Introduction In the Netherlands, there are strong disparities in Chlamydia trachomatis (CT) prevalence among ethnic groups. The highest prevalence is found among individuals from Surinamese descent. Previous research suggested that socio-economic status (SES) may be important in explaining these differences. In ethnic groups with high CT prevalence, low SES might lead to infrequent sexual healthcare seeking behaviour. We investigated whether differences in sexual healthcare seeking behaviour could explain disparities in CT prevalence between ethnic groups in the Netherlands.

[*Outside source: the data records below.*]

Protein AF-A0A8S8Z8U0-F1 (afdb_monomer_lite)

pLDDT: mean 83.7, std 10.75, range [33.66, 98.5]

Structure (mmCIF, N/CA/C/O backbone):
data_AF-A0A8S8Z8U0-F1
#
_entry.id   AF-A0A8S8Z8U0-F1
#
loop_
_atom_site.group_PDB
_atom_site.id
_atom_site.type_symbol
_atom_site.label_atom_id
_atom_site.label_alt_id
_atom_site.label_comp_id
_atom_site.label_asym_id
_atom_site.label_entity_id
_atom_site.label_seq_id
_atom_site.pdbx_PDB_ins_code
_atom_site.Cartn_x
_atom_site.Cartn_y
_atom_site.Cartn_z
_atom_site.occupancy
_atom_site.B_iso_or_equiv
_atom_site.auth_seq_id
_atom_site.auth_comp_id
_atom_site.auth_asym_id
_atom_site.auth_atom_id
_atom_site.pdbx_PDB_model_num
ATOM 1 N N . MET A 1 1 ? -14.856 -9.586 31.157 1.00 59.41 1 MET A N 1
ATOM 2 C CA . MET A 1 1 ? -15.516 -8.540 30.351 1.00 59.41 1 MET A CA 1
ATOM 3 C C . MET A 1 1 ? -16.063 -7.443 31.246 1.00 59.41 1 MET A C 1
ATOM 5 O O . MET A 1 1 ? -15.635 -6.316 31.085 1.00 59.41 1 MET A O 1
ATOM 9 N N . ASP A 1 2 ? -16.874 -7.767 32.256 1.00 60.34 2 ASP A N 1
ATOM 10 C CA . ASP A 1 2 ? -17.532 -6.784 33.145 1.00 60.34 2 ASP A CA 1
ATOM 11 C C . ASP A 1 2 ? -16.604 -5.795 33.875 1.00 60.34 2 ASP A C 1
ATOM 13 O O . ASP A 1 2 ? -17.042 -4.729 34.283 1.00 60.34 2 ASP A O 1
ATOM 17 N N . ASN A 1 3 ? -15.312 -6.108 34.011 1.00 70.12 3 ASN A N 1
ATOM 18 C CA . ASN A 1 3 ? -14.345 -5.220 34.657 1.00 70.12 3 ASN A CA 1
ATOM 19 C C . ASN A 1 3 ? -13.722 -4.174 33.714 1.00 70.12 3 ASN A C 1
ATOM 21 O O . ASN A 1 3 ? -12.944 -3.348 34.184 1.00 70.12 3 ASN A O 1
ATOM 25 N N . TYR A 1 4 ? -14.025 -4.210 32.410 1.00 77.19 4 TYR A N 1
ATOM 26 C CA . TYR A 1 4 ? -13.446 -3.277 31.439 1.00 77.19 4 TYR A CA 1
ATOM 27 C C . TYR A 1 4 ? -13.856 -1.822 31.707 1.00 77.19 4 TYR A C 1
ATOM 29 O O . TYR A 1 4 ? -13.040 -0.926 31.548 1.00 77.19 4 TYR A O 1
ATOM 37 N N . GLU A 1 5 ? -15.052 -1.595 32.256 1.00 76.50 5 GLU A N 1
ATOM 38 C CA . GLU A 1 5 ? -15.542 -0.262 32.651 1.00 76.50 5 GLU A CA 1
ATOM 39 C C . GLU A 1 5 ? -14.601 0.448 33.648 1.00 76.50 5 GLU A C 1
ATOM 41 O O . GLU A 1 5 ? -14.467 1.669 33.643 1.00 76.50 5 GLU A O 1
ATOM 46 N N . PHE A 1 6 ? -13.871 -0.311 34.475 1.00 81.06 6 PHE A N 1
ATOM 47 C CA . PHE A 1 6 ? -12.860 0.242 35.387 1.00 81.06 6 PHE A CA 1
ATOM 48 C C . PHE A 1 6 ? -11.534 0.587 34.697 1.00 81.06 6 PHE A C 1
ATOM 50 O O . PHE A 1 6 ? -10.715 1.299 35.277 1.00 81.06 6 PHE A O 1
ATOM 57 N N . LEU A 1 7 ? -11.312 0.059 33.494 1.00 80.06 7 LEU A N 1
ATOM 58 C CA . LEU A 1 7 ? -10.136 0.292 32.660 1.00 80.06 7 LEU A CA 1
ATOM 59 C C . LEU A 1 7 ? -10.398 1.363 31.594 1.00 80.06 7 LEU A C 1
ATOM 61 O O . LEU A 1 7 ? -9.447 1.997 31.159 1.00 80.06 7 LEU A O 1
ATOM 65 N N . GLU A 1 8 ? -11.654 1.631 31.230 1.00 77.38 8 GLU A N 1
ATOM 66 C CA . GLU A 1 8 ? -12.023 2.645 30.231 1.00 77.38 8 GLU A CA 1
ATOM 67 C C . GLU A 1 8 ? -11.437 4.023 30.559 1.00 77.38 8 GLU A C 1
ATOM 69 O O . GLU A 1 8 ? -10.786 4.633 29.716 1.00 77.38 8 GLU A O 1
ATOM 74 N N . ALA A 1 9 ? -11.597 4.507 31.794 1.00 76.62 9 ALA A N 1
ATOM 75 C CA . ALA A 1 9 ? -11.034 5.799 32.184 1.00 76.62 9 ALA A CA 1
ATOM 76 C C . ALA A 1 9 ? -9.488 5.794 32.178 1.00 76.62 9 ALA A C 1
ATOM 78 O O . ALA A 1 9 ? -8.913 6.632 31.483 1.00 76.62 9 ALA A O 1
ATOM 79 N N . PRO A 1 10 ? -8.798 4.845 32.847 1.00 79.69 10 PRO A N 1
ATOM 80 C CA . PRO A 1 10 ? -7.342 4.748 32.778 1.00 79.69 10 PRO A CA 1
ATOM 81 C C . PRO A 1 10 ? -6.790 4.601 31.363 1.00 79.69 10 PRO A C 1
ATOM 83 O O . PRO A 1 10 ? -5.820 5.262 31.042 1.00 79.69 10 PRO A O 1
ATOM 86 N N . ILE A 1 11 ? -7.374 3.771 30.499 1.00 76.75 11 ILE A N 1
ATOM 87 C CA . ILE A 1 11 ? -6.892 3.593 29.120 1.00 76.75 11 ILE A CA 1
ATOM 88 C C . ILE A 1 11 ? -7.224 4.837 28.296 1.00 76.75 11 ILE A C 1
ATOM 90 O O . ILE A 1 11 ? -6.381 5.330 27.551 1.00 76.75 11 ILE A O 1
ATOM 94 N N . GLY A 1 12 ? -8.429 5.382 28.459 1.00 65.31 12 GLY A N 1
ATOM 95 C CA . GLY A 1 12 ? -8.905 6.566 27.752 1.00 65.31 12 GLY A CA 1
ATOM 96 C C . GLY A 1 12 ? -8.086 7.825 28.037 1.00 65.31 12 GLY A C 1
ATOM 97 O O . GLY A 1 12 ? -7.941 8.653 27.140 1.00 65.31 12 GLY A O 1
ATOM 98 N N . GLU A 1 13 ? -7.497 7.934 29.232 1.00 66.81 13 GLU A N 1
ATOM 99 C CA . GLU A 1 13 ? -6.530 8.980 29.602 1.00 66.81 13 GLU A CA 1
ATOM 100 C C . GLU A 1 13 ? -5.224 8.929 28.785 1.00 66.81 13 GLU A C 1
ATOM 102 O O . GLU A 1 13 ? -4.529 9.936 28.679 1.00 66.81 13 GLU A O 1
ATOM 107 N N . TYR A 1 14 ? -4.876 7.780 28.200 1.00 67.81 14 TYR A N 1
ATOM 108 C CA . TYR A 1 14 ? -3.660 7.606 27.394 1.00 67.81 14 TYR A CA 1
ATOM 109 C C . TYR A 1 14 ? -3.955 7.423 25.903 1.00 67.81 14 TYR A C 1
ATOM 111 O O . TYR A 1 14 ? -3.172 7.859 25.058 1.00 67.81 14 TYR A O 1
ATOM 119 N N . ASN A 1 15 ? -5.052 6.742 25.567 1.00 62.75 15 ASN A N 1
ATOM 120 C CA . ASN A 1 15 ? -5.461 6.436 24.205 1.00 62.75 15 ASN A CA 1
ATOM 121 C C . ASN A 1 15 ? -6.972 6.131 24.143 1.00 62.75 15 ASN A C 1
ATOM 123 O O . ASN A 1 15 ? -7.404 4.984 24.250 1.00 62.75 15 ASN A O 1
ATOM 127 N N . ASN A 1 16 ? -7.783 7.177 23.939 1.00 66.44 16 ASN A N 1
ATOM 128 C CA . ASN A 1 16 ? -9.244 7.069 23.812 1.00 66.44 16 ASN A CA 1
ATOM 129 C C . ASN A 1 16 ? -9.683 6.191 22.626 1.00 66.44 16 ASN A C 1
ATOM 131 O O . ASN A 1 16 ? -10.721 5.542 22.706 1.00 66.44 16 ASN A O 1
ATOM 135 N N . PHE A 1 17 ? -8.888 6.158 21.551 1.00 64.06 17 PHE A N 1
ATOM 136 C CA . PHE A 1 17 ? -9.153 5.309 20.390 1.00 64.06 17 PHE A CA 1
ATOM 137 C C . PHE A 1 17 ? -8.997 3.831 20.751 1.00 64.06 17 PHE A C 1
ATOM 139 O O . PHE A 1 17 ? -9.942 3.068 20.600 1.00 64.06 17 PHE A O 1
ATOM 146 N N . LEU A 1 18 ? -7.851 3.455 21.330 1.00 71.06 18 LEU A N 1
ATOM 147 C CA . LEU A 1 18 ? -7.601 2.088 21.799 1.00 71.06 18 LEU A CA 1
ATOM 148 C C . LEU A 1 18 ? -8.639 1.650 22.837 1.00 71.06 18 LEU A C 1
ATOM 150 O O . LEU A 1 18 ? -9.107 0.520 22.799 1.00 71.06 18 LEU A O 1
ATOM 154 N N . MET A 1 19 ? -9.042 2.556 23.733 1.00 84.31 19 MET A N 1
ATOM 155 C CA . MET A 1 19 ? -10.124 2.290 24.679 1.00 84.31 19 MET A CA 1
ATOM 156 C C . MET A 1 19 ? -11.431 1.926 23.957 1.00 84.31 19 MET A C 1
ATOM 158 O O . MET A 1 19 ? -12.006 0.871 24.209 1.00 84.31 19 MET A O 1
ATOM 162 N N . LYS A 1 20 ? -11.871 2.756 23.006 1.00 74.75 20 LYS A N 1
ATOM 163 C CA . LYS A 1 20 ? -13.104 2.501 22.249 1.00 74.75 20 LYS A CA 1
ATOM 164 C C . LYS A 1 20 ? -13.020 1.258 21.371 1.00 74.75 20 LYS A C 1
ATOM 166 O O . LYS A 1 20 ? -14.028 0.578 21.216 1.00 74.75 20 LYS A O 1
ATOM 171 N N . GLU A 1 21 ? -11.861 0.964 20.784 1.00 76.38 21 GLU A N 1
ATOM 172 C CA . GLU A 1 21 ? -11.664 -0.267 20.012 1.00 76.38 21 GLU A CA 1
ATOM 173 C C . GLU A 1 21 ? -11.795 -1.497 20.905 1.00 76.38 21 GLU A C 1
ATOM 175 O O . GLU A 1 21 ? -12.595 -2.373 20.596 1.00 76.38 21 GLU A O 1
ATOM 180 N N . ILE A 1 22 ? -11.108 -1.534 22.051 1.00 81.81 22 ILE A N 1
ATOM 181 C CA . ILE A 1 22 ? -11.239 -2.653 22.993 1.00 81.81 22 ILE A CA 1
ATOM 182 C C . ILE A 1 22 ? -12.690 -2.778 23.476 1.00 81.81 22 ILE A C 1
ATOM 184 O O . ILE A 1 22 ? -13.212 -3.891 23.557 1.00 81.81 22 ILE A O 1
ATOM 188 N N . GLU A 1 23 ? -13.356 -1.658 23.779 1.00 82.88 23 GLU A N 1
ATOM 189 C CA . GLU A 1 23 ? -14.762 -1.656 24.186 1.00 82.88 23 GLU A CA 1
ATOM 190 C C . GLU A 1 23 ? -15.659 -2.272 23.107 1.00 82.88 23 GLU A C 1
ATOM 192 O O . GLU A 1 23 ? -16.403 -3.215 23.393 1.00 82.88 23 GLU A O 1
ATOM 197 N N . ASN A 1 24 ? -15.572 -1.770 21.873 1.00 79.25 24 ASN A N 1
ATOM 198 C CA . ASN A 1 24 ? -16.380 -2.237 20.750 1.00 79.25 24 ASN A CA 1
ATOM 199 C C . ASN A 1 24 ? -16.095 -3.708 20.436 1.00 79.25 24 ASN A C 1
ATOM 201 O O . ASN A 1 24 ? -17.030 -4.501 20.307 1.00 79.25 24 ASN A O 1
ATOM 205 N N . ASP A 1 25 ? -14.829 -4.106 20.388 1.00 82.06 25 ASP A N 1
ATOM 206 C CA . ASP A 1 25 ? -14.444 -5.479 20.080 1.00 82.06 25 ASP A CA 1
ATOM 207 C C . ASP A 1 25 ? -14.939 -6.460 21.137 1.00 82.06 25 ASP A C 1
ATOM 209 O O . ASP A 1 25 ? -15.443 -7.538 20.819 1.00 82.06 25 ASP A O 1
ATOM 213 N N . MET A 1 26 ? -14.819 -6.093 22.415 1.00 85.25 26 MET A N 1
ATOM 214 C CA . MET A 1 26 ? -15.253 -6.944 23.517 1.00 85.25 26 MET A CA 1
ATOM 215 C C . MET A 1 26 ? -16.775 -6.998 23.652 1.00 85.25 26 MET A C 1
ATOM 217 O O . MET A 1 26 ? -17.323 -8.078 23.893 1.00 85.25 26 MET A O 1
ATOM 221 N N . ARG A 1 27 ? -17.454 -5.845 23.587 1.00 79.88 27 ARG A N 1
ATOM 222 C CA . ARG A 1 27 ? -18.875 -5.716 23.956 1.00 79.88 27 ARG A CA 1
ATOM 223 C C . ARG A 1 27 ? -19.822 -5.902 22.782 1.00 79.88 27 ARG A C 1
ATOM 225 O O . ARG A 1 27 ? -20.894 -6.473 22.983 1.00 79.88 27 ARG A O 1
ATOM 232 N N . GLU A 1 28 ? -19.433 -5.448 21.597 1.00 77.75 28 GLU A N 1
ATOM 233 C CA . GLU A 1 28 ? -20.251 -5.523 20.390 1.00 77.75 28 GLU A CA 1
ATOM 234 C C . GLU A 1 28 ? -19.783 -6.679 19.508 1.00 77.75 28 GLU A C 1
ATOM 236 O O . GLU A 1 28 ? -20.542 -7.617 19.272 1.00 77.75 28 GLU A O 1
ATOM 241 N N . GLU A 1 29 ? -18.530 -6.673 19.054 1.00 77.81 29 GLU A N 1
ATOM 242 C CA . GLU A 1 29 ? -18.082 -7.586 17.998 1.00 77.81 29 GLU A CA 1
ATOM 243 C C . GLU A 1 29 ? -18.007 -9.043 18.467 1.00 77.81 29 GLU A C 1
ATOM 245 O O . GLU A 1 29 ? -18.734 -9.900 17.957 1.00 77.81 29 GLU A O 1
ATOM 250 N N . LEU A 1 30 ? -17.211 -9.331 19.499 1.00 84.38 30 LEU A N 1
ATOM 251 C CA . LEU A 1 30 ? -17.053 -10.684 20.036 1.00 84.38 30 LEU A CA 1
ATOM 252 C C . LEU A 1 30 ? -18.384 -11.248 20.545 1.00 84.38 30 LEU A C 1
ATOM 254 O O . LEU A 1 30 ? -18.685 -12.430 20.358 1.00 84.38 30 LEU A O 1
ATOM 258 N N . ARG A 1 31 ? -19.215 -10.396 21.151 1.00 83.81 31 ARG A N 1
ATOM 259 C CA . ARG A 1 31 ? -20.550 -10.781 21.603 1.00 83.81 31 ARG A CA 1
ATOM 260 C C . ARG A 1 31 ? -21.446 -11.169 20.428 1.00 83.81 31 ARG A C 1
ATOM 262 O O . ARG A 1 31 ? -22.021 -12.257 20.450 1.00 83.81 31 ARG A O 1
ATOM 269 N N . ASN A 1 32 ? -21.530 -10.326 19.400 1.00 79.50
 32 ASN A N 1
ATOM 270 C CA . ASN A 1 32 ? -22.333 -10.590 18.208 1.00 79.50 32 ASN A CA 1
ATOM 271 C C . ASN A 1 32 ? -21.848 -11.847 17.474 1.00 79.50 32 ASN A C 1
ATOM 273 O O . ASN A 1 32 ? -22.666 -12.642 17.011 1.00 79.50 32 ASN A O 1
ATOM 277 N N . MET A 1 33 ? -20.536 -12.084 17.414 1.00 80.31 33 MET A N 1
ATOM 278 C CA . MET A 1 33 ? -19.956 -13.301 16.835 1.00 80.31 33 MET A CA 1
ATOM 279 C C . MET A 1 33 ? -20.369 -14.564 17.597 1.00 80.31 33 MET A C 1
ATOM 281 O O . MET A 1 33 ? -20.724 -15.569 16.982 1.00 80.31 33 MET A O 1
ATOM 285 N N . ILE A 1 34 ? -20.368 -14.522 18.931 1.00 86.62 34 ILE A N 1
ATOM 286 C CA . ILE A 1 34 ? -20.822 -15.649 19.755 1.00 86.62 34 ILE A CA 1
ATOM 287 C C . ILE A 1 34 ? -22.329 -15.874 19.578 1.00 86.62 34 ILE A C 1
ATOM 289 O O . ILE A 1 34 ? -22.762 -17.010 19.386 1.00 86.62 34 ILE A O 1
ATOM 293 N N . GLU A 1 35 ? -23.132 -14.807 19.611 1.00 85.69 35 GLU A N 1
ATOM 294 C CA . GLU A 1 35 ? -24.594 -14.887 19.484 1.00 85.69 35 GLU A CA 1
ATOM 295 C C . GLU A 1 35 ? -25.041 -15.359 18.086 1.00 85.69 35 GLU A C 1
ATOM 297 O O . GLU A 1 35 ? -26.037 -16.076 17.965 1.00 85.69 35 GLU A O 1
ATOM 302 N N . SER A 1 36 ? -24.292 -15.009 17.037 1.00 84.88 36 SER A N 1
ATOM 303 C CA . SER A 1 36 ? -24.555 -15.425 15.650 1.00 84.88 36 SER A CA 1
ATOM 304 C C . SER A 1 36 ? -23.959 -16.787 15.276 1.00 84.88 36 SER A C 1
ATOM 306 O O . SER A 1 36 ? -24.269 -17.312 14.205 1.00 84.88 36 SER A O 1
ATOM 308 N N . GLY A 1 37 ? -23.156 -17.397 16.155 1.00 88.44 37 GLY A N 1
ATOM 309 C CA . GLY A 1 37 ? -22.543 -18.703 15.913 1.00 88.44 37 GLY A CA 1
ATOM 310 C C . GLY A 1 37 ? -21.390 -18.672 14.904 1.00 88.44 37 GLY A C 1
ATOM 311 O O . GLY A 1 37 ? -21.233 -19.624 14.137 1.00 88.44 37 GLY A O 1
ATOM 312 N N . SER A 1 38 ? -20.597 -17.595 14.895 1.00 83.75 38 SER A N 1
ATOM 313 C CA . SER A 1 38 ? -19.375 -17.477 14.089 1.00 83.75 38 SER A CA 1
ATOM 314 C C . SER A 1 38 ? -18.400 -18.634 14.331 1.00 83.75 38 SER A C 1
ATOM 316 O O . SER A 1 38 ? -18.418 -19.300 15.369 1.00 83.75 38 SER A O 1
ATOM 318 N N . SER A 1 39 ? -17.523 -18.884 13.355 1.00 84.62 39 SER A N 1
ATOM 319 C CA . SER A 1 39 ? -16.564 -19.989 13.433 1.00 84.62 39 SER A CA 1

Methods We used the 2011–2014 baseline data of HELIUS, a population-based multi-ethnic cohort study in Amsterdam, the Netherlands. CT was diagnosed using a multiplex serology assay. A directed acyclic graph was created to depict the hypothesised causal links between ethnicity and CT infection. The associations between CT seropositivity and its determinants were assessed with logistic regression analyses.

Results The sample consisted of 1977 individuals, with a median age of 28 (IQR 24–31) of which 52.9% were female. CT seropositivity was highest among African-Surinamese (69.7%), followed by Ghanaian (67.9%), South-Asian Surinamese (39.8%), Dutch (36.4%), Moroccan (35.2%) and Turkish (30.5%) participants. Sexual healthcare seeking behaviour was highest among Afro-Surinamese and Ghanaian participants. After adjusting for sexual healthcare seeking behaviour, SES and sexual risk behaviour, being of African-Surinamese (adjusted Odds Ratio [aOR]: 3.97; 95% CI 2.41–6.55) or Ghanaian (aOR: 2.48; 95% CI 1.27–4.86) descent remained strongly associated with CT seropositivity when compared to Dutch participants.

Conclusion Disparities in CT (sero)prevalence across ethnic groups in Amsterdam were observed and in line with literature. Higher CT seroprevalence in African-Surinamese and Ghanaian participants could not be explained by differences in sexual healthcare seeking behaviour, or other potential mediators of the association (e.g. SES and sexual risk behaviour).